*Directions*. In the listing beneath this line, copy exactly the lines starting with the one containing "ATOM 43 N N" and going on through the one containing "ATOM 55 O O".

*Provided data*.
-- Opening Marker --

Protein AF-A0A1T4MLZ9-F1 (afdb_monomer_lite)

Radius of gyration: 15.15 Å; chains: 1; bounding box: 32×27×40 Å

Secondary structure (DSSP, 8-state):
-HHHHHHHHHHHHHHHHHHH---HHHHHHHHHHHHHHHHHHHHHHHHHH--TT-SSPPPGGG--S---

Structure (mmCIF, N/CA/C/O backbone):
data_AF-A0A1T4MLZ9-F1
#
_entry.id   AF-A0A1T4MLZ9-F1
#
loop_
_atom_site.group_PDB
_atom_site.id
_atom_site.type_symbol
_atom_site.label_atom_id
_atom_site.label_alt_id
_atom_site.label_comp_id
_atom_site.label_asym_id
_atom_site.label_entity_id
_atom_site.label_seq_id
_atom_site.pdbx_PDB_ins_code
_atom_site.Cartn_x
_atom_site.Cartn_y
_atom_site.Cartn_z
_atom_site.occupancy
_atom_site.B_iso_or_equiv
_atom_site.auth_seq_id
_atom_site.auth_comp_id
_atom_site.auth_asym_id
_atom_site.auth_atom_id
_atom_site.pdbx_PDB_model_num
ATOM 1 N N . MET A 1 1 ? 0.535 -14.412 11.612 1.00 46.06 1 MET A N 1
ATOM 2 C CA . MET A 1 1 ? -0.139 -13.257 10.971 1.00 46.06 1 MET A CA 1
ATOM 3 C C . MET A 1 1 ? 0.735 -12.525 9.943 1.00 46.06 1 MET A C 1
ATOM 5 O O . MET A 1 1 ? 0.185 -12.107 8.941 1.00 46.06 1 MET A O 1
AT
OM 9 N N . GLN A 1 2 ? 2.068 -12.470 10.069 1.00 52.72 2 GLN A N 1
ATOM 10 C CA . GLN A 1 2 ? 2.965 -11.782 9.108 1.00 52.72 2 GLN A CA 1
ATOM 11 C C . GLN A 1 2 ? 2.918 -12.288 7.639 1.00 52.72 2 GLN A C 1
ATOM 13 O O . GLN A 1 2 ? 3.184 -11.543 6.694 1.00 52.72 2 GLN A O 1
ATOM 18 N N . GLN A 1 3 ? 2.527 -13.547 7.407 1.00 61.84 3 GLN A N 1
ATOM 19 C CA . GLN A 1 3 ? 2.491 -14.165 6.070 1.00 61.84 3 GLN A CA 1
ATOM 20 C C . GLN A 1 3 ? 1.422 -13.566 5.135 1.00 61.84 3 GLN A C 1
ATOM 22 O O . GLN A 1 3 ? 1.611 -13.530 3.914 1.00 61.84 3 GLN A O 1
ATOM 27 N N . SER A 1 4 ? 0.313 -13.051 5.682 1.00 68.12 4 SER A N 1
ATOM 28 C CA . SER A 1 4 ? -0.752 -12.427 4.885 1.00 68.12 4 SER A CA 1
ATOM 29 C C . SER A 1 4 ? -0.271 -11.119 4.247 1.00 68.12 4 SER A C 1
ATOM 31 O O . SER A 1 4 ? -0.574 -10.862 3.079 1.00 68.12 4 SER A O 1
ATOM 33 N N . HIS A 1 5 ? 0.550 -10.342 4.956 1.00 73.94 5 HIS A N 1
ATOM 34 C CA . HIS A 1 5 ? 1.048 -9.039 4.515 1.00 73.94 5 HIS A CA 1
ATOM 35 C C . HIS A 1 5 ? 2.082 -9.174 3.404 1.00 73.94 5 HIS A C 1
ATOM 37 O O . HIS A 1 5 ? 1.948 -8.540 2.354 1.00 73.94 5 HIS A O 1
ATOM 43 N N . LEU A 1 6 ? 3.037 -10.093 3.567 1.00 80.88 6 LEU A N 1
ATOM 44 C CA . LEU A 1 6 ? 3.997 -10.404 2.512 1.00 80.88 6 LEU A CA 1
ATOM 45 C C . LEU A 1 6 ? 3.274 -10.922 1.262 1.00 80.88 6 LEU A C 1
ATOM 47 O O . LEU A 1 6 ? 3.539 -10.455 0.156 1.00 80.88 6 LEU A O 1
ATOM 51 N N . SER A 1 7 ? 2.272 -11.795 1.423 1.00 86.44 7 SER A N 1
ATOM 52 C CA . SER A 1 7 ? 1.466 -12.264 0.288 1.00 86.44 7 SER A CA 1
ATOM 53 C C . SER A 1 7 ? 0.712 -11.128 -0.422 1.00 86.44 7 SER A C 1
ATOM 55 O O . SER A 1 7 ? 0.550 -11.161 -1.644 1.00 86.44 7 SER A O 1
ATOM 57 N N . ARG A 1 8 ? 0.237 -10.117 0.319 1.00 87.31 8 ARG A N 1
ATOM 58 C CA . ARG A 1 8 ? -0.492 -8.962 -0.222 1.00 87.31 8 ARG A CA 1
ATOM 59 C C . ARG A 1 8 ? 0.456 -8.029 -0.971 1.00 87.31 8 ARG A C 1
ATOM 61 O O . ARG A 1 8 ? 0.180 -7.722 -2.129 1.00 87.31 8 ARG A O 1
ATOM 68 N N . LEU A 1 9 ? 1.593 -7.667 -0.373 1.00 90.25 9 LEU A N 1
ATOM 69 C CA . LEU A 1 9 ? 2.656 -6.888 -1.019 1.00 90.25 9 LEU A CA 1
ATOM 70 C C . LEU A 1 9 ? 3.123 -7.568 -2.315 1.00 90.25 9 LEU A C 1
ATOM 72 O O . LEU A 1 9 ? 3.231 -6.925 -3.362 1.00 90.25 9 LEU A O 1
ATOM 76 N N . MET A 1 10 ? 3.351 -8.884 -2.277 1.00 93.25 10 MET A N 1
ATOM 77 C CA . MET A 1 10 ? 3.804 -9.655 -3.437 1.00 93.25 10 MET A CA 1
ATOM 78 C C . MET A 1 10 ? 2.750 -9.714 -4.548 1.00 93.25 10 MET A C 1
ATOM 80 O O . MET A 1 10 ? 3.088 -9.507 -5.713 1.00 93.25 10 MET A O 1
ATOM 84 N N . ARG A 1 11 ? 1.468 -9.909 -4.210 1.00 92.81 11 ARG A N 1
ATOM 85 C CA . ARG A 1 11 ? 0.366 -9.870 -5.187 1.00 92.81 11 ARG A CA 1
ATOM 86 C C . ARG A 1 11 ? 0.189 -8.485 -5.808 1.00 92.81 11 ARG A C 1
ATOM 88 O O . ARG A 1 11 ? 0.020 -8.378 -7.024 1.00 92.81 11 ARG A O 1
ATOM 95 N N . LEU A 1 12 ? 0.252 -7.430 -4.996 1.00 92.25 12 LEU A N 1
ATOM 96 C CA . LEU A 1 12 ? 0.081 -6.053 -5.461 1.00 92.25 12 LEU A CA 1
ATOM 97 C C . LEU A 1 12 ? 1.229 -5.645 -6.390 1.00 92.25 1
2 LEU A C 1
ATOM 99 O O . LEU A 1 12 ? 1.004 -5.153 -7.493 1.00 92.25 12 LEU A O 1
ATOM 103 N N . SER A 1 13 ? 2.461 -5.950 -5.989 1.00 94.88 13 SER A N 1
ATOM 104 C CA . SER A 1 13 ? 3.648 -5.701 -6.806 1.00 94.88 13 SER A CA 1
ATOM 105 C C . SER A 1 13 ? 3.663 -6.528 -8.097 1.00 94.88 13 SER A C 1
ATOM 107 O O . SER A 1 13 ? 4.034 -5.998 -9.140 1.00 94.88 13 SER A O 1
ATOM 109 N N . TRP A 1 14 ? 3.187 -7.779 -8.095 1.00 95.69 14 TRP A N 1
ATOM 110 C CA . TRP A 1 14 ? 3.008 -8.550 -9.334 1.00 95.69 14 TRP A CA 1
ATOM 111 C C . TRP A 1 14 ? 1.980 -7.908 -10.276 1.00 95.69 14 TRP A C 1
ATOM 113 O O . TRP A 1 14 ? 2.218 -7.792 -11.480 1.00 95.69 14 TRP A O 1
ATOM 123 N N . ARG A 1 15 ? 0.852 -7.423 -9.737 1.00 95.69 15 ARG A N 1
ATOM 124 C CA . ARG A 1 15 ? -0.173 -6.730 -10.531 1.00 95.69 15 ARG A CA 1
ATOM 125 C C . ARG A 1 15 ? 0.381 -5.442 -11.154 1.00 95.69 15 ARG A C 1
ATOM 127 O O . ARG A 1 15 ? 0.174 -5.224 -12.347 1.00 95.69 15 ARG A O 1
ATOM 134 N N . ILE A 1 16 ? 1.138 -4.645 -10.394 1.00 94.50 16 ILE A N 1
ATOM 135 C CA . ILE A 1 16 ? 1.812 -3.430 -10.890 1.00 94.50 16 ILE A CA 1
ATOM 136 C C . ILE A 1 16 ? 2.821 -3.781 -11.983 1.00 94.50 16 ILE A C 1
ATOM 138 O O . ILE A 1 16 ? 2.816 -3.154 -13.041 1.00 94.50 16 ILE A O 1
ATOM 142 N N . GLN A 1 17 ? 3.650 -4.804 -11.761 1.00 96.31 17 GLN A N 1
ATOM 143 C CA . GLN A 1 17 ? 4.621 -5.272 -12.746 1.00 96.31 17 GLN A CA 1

-- Closing Marker --

*Result of this task*.
ATOM 43 N N . LEU A 1 6 ? 3.037 -10.093 3.567 1.00 80.88 6 LEU A N 1
ATOM 44 C CA . LEU A 1 6 ? 3.997 -10.404 2.512 1.00 80.88 6 LEU A CA 1
ATOM 45 C C . LEU A 1 6 ? 3.274 -10.922 1.262 1.00 80.88 6 LEU A C 1
ATOM 47 O O . LEU A 1 6 ? 3.539 -10.455 0.156 1.00 80.88 6 LEU A O 1
ATOM 51 N N . SER A 1 7 ? 2.272 -11.795 1.423 1.00 86.44 7 SER A N 1
ATOM 52 C CA . SER A 1 7 ? 1.466 -12.264 0.288 1.00 86.44 7 SER A CA 1
ATOM 53 C C . SER A 1 7 ? 0.712 -11.128 -0.422 1.00 86.44 7 SER A C 1
ATOM 55 O O . SER A 1 7 ? 0.550 -11.161 -1.644 1.00 86.44 7 SER A O 1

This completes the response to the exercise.